Starting at the line below holding "ATOM 44 O O" and stopping at the line holding "ATOM 50 C C . PHE", print every line exactly, both ends included, and leave the rest out.

▸ INPUT RECORDS:

Segment Open

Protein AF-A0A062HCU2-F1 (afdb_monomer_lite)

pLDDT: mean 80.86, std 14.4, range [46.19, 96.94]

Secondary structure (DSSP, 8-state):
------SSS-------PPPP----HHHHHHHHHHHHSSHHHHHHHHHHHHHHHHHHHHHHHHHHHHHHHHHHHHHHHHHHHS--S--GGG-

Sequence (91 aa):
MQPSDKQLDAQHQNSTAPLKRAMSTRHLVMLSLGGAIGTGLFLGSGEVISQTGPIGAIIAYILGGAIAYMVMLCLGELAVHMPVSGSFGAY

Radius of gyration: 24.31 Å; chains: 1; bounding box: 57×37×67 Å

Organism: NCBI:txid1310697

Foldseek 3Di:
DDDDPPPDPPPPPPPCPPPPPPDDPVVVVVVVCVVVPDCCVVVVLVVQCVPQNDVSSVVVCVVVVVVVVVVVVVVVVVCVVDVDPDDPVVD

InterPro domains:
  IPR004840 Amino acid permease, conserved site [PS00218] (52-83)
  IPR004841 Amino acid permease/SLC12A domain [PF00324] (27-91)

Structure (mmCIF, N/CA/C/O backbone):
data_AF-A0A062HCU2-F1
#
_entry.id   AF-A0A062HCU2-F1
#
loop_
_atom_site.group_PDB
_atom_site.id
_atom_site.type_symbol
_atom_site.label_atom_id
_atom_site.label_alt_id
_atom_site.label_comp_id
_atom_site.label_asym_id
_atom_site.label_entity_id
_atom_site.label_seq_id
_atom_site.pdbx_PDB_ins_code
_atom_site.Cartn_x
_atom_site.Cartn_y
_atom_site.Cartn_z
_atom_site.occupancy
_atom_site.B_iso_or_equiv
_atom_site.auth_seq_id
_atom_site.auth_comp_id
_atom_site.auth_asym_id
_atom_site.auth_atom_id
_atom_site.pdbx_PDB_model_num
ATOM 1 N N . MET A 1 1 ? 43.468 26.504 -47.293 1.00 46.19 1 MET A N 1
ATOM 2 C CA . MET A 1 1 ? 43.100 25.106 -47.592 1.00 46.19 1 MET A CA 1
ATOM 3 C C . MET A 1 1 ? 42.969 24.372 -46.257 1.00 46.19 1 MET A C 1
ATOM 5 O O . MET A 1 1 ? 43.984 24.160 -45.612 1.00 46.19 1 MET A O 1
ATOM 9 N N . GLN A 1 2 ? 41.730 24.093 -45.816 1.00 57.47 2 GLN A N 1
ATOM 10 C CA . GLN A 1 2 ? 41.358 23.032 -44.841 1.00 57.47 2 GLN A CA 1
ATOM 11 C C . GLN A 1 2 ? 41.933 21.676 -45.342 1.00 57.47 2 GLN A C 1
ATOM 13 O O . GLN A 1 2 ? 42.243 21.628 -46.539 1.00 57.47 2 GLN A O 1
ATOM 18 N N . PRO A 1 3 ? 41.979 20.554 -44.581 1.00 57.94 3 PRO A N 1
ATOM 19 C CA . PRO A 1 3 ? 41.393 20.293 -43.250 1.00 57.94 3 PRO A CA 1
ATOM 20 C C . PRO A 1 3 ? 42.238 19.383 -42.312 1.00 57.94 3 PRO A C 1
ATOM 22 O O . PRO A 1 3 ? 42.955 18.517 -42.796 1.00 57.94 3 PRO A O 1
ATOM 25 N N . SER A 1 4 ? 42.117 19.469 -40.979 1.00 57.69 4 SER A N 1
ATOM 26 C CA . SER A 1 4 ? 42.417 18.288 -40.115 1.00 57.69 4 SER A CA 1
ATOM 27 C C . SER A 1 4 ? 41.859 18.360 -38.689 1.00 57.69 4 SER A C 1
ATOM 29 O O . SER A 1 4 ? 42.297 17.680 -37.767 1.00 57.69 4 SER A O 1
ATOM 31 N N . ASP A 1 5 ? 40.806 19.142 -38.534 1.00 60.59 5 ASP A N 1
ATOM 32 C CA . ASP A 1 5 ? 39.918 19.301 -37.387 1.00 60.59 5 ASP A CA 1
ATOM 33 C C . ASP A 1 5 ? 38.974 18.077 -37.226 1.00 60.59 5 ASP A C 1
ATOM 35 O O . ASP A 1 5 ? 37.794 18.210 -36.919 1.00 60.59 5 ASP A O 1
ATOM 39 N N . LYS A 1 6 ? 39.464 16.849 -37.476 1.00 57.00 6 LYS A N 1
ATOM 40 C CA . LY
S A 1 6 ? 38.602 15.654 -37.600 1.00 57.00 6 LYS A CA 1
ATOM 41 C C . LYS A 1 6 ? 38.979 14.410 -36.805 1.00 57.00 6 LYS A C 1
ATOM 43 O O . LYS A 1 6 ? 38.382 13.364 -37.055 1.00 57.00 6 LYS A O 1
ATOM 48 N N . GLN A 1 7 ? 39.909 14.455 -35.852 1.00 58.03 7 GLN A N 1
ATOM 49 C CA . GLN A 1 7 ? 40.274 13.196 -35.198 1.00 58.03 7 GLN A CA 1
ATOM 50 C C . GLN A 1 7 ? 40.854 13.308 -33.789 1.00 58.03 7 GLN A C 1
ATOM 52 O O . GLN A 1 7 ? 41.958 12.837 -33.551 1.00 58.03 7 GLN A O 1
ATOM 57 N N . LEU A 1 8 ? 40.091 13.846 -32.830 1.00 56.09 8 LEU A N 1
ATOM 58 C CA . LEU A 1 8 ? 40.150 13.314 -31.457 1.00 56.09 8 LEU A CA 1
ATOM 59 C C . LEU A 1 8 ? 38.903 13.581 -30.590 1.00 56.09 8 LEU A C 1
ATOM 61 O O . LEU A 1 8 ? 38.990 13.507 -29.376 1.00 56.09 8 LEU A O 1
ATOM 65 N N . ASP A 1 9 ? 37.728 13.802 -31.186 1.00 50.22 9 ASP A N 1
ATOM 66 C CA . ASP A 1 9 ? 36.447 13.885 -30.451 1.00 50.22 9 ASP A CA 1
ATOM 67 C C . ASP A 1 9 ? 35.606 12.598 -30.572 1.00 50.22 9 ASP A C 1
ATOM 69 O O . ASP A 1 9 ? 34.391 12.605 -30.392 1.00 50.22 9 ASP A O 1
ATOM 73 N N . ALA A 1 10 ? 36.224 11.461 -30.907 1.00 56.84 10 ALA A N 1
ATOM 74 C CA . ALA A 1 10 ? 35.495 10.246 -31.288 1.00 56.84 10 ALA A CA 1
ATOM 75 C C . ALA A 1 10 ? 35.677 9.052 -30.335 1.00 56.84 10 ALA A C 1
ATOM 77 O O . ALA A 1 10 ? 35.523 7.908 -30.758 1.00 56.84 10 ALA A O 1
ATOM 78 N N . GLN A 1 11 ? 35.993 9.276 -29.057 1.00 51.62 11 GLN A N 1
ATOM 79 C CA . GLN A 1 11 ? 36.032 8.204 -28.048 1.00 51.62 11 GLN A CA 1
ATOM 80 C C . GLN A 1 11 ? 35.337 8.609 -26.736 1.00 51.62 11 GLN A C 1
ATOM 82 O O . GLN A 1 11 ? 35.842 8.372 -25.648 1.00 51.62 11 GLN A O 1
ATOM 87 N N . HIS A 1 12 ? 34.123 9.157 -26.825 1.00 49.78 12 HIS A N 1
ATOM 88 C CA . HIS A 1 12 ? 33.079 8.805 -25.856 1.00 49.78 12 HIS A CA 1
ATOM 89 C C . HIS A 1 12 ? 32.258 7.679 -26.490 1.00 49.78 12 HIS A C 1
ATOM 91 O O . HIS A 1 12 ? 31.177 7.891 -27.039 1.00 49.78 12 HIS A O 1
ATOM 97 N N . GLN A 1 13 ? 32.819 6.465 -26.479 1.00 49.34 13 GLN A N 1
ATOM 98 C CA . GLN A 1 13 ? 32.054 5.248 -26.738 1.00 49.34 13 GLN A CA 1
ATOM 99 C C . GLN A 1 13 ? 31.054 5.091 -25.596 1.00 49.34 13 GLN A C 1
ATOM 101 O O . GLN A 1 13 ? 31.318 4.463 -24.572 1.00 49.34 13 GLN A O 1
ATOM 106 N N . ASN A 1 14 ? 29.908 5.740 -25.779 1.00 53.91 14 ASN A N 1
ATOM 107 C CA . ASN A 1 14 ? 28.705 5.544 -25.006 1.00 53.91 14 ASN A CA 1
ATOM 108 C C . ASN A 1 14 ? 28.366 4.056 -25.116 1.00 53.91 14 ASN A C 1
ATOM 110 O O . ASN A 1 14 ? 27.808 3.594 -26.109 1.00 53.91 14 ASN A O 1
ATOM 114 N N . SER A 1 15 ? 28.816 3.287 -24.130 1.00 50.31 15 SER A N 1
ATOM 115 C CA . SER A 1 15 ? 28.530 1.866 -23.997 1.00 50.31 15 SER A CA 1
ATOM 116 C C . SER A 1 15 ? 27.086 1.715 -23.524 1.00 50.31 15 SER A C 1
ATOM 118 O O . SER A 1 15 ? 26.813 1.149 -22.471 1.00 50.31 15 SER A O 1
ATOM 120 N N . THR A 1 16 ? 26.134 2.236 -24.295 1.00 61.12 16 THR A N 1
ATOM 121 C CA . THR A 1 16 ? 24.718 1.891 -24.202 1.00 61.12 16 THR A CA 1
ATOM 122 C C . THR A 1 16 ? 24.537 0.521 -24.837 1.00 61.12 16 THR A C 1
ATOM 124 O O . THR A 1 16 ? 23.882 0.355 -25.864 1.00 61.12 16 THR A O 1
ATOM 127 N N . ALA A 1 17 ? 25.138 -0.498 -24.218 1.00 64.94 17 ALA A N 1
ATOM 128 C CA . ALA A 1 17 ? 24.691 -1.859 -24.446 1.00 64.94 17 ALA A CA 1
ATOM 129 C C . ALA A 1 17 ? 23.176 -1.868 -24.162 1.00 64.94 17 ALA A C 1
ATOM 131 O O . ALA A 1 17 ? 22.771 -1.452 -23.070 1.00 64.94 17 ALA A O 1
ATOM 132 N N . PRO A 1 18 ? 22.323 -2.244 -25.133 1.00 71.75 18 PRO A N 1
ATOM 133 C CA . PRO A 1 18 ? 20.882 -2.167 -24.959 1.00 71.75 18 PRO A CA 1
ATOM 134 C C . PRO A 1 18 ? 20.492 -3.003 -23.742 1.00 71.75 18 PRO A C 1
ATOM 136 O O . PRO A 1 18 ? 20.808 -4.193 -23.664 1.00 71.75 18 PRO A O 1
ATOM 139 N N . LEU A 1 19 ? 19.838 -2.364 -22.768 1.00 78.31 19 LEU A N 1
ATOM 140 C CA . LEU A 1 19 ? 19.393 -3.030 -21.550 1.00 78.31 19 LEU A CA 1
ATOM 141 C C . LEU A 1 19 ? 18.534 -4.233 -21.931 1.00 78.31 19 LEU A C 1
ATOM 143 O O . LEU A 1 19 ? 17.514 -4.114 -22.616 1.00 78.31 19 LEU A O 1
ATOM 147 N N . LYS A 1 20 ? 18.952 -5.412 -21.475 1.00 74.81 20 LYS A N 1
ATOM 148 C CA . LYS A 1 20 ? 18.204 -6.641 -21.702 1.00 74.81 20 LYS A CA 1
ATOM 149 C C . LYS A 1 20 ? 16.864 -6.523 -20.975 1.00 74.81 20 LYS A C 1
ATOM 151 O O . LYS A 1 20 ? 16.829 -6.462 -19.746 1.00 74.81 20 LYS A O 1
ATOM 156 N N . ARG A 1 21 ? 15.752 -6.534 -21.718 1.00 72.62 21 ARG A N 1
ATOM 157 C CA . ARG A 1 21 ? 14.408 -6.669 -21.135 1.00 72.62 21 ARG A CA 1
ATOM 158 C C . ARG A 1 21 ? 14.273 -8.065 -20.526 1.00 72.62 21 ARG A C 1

Segment Closed
Segment Open

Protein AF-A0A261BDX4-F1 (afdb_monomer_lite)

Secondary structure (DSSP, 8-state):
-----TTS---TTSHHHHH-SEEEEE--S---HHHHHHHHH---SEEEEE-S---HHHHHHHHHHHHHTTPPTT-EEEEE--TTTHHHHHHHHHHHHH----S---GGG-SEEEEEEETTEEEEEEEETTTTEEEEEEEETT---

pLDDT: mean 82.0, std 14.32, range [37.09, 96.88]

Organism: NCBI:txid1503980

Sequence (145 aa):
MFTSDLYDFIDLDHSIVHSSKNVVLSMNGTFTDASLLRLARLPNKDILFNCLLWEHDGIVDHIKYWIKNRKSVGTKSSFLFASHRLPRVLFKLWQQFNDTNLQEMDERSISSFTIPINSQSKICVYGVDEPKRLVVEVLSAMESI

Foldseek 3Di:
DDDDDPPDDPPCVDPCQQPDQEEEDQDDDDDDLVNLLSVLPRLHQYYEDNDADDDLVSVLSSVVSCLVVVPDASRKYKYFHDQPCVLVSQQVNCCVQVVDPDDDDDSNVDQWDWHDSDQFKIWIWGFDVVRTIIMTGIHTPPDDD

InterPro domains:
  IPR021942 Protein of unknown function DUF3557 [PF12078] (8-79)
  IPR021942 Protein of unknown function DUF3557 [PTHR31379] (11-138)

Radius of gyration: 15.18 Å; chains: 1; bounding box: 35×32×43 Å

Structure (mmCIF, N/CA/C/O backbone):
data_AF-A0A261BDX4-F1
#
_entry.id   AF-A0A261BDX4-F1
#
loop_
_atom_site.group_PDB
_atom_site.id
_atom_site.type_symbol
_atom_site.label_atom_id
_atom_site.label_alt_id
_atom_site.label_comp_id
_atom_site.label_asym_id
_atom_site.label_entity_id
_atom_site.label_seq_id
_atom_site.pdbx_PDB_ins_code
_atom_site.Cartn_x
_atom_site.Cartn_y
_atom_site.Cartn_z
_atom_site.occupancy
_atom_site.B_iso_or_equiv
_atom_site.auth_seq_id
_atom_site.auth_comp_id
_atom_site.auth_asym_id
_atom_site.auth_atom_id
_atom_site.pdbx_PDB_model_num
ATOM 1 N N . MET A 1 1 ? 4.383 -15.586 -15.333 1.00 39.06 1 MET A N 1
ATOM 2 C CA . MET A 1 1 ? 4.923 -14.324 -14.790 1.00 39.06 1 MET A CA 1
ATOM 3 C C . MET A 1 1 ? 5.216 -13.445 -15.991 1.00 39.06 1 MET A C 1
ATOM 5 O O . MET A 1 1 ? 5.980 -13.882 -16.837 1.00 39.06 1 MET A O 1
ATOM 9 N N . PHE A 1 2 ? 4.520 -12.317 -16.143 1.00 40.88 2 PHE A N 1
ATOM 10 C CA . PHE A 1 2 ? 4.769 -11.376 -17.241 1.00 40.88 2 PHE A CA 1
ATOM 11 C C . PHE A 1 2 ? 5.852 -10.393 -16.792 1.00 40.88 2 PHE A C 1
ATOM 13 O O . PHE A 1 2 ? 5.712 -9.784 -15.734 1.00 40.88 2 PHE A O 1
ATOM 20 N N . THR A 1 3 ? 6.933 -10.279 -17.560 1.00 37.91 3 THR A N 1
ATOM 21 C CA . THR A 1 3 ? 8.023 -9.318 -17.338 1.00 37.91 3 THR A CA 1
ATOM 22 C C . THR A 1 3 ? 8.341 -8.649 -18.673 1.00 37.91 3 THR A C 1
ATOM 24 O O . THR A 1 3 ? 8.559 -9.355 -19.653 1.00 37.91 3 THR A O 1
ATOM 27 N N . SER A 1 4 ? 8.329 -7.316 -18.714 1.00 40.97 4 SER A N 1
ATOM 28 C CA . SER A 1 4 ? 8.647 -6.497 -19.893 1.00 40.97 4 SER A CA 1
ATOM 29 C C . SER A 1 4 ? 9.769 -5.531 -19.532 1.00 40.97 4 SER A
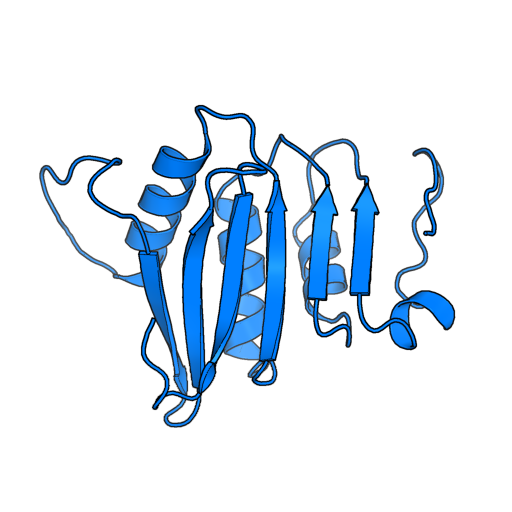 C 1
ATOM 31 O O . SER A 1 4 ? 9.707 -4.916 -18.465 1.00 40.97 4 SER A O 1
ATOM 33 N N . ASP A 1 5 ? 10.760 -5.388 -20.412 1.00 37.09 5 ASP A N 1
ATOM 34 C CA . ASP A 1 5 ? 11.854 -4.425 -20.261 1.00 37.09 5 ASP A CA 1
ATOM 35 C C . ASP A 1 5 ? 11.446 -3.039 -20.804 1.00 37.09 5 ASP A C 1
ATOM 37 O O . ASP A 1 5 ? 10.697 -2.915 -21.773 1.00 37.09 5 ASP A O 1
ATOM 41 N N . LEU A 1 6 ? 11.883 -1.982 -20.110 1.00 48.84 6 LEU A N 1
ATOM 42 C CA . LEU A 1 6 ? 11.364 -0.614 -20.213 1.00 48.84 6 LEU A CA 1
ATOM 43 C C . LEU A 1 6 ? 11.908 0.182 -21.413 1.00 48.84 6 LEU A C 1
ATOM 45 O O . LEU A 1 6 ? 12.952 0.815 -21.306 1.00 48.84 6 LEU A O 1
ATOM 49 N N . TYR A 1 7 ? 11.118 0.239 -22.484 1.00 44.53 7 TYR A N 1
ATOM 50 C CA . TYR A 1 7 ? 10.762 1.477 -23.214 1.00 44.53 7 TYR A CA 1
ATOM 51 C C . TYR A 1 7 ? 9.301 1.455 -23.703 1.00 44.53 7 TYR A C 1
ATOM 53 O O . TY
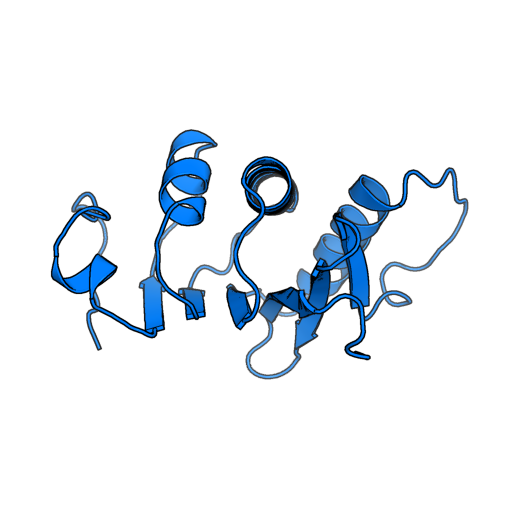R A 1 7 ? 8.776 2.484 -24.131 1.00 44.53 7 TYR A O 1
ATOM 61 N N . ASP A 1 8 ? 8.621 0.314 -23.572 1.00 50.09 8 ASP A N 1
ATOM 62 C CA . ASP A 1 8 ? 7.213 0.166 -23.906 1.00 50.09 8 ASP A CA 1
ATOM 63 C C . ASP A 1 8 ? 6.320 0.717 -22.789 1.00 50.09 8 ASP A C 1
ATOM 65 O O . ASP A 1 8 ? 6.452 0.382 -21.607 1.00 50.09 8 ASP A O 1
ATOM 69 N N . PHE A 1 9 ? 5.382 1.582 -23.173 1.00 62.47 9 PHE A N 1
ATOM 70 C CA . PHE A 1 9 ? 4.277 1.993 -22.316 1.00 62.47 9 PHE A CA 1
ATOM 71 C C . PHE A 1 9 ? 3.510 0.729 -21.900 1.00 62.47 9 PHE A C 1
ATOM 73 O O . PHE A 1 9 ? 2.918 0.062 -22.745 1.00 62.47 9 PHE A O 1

Segment Closed
Segment Open

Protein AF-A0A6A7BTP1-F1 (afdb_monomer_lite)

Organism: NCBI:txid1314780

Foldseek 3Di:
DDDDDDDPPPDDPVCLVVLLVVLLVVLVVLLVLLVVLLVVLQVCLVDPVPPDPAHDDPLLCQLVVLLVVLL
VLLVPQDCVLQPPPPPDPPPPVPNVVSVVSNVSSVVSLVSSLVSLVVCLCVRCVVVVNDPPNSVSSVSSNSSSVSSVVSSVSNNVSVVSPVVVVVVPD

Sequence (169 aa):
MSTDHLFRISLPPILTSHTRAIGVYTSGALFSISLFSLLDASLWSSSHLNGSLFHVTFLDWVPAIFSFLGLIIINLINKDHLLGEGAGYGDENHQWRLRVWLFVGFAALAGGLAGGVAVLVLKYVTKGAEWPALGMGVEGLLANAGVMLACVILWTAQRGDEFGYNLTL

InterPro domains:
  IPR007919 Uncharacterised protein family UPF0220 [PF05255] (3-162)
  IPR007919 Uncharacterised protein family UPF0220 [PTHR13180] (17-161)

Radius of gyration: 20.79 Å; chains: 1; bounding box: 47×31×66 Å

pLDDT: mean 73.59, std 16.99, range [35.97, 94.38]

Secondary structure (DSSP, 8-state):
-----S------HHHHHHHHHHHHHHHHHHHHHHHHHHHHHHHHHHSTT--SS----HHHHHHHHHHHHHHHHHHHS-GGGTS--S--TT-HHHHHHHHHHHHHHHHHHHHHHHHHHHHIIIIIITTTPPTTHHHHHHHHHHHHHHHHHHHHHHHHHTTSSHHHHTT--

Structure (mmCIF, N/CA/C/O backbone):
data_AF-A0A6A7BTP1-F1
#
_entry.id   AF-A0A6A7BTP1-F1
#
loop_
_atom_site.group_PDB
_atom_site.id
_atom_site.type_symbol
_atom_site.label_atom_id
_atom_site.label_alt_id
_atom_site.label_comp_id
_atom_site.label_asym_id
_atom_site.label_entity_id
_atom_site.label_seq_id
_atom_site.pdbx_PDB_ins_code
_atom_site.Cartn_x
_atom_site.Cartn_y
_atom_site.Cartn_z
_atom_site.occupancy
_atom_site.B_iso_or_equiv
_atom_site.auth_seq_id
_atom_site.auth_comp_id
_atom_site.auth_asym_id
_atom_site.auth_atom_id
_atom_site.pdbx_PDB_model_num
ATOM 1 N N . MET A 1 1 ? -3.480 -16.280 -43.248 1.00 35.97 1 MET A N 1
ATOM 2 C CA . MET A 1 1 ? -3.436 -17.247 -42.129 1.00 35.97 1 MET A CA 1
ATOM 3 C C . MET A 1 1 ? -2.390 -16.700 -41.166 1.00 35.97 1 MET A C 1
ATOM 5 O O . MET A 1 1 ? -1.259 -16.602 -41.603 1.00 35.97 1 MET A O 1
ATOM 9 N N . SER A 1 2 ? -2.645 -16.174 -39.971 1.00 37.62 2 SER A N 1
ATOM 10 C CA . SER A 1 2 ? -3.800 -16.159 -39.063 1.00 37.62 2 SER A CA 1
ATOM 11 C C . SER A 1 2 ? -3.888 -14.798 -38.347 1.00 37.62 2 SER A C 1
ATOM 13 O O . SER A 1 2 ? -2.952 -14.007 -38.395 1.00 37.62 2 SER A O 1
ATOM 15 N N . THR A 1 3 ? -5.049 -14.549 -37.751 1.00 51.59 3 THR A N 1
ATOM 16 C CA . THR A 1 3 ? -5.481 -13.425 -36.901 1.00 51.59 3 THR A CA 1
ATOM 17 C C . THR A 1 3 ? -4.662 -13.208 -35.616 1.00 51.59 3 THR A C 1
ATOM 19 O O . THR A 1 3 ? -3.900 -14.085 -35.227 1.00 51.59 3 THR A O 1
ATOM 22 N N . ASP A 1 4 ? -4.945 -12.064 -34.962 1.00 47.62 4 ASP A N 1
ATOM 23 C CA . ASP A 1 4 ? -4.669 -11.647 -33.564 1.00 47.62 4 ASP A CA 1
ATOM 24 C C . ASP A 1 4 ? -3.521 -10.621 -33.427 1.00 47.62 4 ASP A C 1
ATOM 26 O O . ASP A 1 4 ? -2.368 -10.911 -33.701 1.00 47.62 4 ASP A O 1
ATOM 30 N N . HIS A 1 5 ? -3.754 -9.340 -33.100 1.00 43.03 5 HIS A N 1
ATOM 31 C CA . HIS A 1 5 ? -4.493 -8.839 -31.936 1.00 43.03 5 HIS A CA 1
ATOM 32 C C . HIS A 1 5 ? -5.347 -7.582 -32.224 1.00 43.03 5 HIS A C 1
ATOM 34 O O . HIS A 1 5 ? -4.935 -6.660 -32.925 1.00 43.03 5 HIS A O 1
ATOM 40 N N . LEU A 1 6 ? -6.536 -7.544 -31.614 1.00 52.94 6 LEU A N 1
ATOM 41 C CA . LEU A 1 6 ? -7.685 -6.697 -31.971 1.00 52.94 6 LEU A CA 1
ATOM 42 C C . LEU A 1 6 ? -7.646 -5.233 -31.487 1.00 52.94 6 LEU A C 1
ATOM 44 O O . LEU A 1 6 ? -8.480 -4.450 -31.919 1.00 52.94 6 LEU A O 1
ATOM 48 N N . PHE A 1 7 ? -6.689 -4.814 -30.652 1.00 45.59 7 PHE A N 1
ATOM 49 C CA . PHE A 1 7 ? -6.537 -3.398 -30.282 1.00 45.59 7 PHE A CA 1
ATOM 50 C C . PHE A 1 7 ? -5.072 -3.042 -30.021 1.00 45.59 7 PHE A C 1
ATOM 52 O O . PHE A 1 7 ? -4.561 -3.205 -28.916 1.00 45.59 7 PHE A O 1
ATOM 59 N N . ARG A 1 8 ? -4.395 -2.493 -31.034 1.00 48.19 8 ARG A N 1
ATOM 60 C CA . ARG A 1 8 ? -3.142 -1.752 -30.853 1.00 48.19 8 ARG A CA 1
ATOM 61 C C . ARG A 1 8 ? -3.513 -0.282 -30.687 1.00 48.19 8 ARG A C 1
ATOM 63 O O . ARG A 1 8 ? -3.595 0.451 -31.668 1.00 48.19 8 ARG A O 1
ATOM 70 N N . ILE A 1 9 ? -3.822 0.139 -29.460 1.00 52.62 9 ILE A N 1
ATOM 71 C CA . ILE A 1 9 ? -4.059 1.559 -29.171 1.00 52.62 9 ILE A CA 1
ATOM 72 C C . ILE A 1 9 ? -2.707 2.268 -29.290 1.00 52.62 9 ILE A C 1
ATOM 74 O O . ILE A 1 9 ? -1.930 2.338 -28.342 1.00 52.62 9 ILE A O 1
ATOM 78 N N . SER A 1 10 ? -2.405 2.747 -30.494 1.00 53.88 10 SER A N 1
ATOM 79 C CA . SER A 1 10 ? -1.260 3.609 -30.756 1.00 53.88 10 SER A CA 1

Segment Closed

▸ RESULT FOR THIS EXERCISE:
ATOM 44 O O . LEU A 1 6 ? -8.480 -4.450 -31.919 1.00 52.94 6 LEU A O 1
ATOM 48 N N . PHE A 1 7 ? -6.689 -4.814 -30.652 1.00 45.59 7 PHE A N 1
ATOM 49 C CA . PHE A 1 7 ? -6.537 -3.398 -30.282 1.00 45.59 7 PHE A CA 1
ATOM 50 C C . PHE A 1 7 ? -5.072 -3.042 -30.021 1.00 45.59 7 PHE A C 1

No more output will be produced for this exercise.